• _INPUT MATERIAL_:

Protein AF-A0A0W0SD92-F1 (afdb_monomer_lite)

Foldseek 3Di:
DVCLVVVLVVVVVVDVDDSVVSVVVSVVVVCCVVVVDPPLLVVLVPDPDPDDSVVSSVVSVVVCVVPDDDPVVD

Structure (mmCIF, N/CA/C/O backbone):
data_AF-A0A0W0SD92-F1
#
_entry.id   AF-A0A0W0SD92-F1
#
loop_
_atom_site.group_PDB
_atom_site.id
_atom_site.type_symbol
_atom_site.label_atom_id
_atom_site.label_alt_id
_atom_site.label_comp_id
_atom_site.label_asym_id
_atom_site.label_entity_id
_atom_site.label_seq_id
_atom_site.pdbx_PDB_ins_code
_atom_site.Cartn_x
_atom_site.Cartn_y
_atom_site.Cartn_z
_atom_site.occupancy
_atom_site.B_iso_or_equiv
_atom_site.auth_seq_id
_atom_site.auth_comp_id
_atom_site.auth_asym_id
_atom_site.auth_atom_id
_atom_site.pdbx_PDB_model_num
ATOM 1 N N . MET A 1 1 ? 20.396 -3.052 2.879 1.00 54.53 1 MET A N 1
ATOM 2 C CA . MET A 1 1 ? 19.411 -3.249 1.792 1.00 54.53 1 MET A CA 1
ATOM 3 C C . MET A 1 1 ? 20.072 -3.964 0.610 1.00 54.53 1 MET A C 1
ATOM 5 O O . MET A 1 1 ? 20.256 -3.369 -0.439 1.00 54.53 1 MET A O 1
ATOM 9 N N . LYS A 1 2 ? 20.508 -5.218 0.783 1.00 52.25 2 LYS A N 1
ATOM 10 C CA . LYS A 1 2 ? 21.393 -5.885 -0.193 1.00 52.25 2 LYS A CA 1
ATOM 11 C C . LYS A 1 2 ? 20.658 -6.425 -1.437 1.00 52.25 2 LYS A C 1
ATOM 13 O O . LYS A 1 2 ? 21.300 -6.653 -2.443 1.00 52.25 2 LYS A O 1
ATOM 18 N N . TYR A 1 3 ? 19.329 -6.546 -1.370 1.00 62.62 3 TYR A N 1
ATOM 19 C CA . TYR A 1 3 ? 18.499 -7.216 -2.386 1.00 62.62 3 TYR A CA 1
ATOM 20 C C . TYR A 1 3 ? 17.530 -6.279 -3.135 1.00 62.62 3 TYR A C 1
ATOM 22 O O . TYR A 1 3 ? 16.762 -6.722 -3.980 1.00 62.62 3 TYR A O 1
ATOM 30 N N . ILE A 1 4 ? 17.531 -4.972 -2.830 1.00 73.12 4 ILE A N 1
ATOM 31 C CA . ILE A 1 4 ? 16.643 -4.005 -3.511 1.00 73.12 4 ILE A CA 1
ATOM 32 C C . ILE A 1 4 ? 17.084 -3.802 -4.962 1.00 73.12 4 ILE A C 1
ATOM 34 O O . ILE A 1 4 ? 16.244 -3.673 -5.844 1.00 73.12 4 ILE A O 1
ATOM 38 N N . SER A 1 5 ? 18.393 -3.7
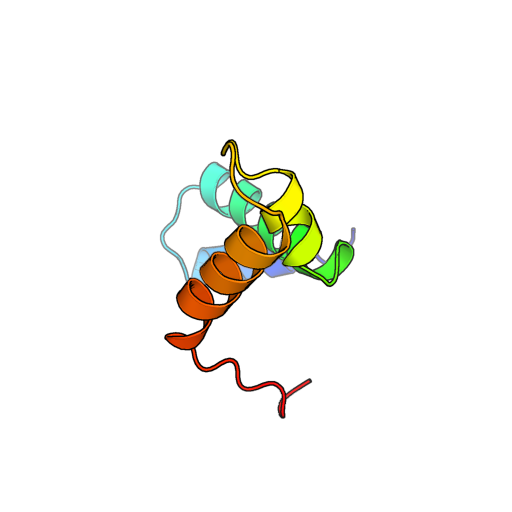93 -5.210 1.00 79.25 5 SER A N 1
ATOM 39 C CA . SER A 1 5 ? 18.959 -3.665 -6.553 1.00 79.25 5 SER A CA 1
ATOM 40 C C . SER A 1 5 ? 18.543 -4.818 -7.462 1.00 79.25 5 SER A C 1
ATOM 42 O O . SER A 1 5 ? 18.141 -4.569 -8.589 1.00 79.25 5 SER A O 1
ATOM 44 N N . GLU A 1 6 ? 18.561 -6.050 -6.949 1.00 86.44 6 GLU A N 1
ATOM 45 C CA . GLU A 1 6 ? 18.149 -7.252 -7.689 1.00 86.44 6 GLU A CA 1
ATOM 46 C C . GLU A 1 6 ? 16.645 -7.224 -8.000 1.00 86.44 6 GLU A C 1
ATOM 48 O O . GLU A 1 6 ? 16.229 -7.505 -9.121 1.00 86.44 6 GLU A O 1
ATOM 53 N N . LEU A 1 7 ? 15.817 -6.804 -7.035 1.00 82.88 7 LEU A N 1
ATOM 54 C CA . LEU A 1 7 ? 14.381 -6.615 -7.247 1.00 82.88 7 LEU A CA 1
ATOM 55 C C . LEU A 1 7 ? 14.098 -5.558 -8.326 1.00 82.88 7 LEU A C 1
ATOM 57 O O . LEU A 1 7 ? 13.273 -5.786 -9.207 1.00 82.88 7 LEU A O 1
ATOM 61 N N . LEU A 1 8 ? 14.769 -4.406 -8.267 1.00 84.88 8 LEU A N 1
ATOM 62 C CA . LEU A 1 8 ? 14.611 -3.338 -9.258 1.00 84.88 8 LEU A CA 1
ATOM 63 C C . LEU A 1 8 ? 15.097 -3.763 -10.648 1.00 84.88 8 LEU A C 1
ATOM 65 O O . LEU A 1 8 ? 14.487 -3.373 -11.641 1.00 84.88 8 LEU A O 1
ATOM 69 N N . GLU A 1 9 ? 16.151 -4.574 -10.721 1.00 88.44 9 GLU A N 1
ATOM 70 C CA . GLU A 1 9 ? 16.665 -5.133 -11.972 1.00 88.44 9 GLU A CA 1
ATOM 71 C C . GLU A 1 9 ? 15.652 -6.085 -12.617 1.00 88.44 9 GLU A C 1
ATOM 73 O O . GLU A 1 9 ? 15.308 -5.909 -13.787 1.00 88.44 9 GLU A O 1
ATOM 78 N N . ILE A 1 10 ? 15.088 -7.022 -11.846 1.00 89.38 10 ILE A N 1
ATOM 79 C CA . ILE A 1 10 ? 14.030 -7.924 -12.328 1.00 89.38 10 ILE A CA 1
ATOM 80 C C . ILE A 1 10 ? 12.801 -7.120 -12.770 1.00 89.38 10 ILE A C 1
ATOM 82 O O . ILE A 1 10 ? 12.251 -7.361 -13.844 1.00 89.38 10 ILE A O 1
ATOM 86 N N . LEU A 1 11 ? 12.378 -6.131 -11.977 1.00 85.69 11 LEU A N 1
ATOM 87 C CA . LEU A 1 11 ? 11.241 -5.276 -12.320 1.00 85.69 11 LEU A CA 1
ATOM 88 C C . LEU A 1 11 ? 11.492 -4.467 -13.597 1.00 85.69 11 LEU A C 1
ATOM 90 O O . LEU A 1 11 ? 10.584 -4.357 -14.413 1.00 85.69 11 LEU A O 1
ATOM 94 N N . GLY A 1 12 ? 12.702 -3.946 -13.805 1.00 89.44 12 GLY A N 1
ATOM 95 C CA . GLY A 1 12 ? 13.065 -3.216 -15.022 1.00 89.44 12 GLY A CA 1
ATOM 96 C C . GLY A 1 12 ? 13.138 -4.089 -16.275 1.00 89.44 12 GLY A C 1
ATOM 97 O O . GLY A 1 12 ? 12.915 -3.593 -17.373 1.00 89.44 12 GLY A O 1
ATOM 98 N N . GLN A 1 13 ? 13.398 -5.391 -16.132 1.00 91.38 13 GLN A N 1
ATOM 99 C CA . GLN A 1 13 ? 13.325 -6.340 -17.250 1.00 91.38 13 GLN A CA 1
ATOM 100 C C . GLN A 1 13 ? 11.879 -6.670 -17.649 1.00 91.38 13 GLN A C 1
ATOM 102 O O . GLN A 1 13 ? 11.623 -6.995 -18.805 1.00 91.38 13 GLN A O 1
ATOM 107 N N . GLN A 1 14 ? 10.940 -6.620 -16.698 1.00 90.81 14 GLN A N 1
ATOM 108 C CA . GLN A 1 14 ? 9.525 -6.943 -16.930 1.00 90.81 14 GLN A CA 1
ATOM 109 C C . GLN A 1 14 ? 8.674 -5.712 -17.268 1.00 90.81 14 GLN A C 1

---

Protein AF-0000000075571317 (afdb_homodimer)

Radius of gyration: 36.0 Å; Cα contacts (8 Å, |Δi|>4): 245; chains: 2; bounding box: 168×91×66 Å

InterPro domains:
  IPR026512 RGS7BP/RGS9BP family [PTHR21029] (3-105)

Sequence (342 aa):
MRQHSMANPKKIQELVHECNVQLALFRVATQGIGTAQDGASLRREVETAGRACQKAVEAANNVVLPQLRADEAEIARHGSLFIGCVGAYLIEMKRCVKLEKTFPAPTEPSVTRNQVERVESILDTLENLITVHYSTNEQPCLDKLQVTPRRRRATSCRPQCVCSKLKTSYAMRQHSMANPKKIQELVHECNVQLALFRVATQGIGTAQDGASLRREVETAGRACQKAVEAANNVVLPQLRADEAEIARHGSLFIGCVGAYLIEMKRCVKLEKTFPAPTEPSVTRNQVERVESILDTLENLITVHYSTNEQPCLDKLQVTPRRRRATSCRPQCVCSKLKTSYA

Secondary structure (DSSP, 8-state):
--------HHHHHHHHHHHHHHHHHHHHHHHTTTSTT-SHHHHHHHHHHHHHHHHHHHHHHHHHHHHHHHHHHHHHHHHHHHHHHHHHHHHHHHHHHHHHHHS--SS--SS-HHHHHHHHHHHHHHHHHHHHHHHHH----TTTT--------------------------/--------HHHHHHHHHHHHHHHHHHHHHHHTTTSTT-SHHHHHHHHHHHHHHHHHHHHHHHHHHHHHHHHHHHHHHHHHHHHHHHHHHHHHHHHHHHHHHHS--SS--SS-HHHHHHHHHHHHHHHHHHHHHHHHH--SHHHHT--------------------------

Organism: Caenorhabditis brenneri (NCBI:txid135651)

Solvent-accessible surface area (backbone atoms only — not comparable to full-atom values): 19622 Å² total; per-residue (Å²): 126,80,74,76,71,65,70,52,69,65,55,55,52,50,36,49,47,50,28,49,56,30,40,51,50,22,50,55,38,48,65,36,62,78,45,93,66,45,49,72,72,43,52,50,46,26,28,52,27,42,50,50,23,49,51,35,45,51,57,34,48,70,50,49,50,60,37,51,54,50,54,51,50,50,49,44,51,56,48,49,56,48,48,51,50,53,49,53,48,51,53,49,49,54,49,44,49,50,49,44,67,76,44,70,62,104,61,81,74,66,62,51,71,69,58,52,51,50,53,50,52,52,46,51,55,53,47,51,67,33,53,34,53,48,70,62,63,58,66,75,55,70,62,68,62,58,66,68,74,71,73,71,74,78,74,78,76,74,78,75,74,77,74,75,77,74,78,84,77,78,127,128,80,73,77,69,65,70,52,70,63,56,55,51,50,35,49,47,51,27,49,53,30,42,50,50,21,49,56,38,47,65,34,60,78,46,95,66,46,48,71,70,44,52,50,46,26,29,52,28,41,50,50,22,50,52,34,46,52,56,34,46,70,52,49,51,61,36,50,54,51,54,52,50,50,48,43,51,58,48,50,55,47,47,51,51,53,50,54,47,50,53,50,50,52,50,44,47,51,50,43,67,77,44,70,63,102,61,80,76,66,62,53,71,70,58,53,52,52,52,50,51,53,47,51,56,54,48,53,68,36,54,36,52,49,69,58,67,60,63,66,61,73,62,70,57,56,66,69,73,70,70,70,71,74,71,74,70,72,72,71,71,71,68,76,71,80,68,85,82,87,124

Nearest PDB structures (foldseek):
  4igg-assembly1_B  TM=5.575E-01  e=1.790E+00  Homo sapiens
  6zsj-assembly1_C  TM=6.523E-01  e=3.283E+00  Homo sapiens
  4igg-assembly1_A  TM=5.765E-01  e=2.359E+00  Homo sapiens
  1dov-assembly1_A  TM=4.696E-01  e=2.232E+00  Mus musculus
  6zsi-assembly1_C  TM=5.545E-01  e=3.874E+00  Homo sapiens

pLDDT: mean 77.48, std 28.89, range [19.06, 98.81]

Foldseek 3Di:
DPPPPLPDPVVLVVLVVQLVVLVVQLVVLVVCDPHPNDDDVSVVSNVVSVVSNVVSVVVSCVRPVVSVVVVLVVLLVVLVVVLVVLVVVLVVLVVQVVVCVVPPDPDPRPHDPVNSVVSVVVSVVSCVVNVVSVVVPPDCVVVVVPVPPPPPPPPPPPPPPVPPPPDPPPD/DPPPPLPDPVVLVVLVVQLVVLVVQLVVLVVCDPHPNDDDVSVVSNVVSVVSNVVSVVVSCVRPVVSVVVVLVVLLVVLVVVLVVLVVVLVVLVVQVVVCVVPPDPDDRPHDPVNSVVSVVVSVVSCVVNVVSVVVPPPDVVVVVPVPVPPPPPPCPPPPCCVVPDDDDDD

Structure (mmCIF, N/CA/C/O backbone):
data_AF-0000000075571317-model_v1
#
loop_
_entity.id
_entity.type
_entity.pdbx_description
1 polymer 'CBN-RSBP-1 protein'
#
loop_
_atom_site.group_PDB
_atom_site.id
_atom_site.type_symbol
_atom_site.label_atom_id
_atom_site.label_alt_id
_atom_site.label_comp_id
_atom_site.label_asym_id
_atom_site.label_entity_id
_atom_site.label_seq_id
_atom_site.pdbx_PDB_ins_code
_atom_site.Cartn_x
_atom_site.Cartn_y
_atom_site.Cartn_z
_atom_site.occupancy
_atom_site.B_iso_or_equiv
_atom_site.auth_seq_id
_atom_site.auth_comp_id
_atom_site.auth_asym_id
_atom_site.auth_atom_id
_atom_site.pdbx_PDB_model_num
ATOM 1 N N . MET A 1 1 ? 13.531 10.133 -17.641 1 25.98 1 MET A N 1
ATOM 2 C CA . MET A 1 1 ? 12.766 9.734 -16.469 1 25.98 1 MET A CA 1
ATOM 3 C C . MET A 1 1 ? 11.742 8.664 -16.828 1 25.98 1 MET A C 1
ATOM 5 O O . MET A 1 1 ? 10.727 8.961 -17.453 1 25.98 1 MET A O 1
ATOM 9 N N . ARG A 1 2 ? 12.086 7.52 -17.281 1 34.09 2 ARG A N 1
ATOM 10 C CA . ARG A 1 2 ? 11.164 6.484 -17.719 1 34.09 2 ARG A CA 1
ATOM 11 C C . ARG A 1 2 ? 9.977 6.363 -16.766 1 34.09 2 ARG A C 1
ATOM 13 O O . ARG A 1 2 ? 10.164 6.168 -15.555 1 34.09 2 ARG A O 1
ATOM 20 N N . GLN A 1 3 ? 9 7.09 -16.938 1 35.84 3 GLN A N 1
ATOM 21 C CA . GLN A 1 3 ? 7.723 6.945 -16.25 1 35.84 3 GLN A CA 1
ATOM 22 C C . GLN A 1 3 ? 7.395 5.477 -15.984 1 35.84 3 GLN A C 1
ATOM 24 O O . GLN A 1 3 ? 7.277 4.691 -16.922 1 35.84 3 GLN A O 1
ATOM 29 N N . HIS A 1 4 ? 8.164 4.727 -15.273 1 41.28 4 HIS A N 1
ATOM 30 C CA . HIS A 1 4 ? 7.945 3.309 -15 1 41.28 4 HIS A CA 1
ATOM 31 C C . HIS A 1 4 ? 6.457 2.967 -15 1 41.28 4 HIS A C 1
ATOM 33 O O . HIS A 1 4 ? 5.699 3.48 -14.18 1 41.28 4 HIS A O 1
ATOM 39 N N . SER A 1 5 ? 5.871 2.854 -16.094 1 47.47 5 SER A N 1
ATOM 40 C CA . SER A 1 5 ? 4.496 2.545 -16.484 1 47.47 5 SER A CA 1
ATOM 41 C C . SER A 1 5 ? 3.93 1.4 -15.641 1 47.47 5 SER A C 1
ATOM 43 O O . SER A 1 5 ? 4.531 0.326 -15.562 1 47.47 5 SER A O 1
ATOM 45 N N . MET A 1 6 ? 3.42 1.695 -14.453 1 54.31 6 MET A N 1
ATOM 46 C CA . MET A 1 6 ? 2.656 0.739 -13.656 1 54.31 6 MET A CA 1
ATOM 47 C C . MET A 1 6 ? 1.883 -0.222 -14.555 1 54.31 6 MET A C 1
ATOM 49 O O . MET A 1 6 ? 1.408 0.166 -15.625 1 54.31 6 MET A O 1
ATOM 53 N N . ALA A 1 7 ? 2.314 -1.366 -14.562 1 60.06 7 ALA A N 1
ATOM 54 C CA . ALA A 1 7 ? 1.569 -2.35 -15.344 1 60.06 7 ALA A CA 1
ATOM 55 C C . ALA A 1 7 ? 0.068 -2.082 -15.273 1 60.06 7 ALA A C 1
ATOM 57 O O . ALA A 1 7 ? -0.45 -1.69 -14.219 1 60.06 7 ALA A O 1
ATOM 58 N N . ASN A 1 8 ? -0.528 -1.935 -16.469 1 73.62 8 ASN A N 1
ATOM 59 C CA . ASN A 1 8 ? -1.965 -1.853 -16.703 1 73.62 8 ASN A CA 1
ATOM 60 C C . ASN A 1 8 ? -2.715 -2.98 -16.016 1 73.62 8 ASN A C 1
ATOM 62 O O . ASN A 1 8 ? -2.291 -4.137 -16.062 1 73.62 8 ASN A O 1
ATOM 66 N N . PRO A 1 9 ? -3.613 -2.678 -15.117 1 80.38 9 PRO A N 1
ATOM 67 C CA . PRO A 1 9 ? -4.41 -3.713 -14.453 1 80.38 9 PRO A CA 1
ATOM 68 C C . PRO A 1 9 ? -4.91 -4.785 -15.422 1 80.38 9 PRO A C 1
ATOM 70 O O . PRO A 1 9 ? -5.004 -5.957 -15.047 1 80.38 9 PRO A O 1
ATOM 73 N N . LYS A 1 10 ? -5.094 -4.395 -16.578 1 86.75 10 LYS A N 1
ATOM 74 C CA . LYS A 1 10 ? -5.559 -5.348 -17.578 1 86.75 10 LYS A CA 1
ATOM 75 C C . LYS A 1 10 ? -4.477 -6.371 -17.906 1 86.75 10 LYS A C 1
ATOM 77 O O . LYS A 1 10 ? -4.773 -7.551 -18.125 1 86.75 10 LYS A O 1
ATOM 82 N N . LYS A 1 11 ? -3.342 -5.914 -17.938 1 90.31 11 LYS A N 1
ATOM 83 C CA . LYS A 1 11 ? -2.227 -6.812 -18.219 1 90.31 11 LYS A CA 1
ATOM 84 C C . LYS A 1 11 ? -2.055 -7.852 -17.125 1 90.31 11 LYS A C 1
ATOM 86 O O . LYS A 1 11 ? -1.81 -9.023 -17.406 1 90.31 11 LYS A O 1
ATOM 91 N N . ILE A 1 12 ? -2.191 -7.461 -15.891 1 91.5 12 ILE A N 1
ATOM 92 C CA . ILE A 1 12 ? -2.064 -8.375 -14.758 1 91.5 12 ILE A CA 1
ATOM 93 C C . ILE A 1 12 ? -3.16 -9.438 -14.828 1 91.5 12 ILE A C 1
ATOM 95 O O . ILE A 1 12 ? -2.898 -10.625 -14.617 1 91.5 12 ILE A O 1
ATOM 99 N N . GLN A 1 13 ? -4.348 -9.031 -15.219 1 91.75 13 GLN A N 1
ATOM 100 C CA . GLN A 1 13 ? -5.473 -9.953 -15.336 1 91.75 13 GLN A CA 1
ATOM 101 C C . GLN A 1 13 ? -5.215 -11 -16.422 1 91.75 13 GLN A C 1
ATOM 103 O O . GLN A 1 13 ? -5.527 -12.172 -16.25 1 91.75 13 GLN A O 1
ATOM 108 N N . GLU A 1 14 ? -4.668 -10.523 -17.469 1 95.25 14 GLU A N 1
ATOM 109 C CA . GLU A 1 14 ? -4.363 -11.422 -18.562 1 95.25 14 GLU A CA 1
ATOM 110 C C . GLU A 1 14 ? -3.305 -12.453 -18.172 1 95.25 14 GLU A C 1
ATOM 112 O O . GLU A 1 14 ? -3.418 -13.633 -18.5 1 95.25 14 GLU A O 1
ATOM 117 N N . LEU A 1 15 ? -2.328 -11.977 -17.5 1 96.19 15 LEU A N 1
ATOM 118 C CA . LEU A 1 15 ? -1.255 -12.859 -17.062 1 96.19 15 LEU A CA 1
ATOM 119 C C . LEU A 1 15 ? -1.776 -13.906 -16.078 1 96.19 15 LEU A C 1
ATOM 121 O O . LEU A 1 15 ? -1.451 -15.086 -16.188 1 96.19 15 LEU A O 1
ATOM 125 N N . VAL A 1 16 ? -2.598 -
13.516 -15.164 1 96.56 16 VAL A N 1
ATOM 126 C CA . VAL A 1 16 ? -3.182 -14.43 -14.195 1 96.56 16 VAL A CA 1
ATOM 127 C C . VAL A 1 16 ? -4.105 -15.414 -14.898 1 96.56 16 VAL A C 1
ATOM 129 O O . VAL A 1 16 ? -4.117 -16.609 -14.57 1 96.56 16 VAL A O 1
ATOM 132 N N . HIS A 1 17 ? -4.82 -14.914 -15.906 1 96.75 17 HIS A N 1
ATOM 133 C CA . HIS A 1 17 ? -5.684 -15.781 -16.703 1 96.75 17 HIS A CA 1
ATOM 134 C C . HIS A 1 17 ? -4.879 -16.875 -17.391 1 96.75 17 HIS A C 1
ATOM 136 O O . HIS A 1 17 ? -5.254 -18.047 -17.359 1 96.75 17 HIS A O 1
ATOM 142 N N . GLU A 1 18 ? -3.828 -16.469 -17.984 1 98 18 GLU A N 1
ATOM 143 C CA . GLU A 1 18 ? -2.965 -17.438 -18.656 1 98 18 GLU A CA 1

• _EXERCISE_:
Only one part of the material above is wanted: the lines from the one with "ATOM 30 N N" up to and including the one with "ATOM 53 N N . LEU". Please copy them exactly, pictures left out.

• _RESULT FOR THIS TASK_:
ATOM 30 N N . ILE A 1 4 ? 17.531 -4.972 -2.830 1.00 73.12 4 ILE A N 1
ATOM 31 C CA . ILE A 1 4 ? 16.643 -4.005 -3.511 1.00 73.12 4 ILE A CA 1
ATOM 32 C C . ILE A 1 4 ? 17.084 -3.802 -4.962 1.00 73.12 4 ILE A C 1
ATOM 34 O O . ILE A 1 4 ? 16.244 -3.673 -5.844 1.00 73.12 4 ILE A O 1
ATOM 38 N N . SER A 1 5 ? 18.393 -3.7
93 -5.210 1.00 79.25 5 SER A N 1
ATOM 39 C CA . SER A 1 5 ? 18.959 -3.665 -6.553 1.00 79.25 5 SER A CA 1
ATOM 40 C C . SER A 1 5 ? 18.543 -4.818 -7.462 1.00 79.25 5 SER A C 1
ATOM 42 O O . SER A 1 5 ? 18.141 -4.569 -8.589 1.00 79.25 5 SER A O 1
ATOM 44 N N . GLU A 1 6 ? 18.561 -6.050 -6.949 1.00 86.44 6 GLU A N 1
ATOM 45 C CA . GLU A 1 6 ? 18.149 -7.252 -7.689 1.00 86.44 6 GLU A CA 1
ATOM 46 C C . GLU A 1 6 ? 16.645 -7.224 -8.000 1.00 86.44 6 GLU A C 1
ATOM 48 O O . GLU A 1 6 ? 16.229 -7.505 -9.121 1.00 86.44 6 GLU A O 1
ATOM 53 N N . LEU A 1 7 ? 15.817 -6.804 -7.035 1.00 82.88 7 LEU A N 1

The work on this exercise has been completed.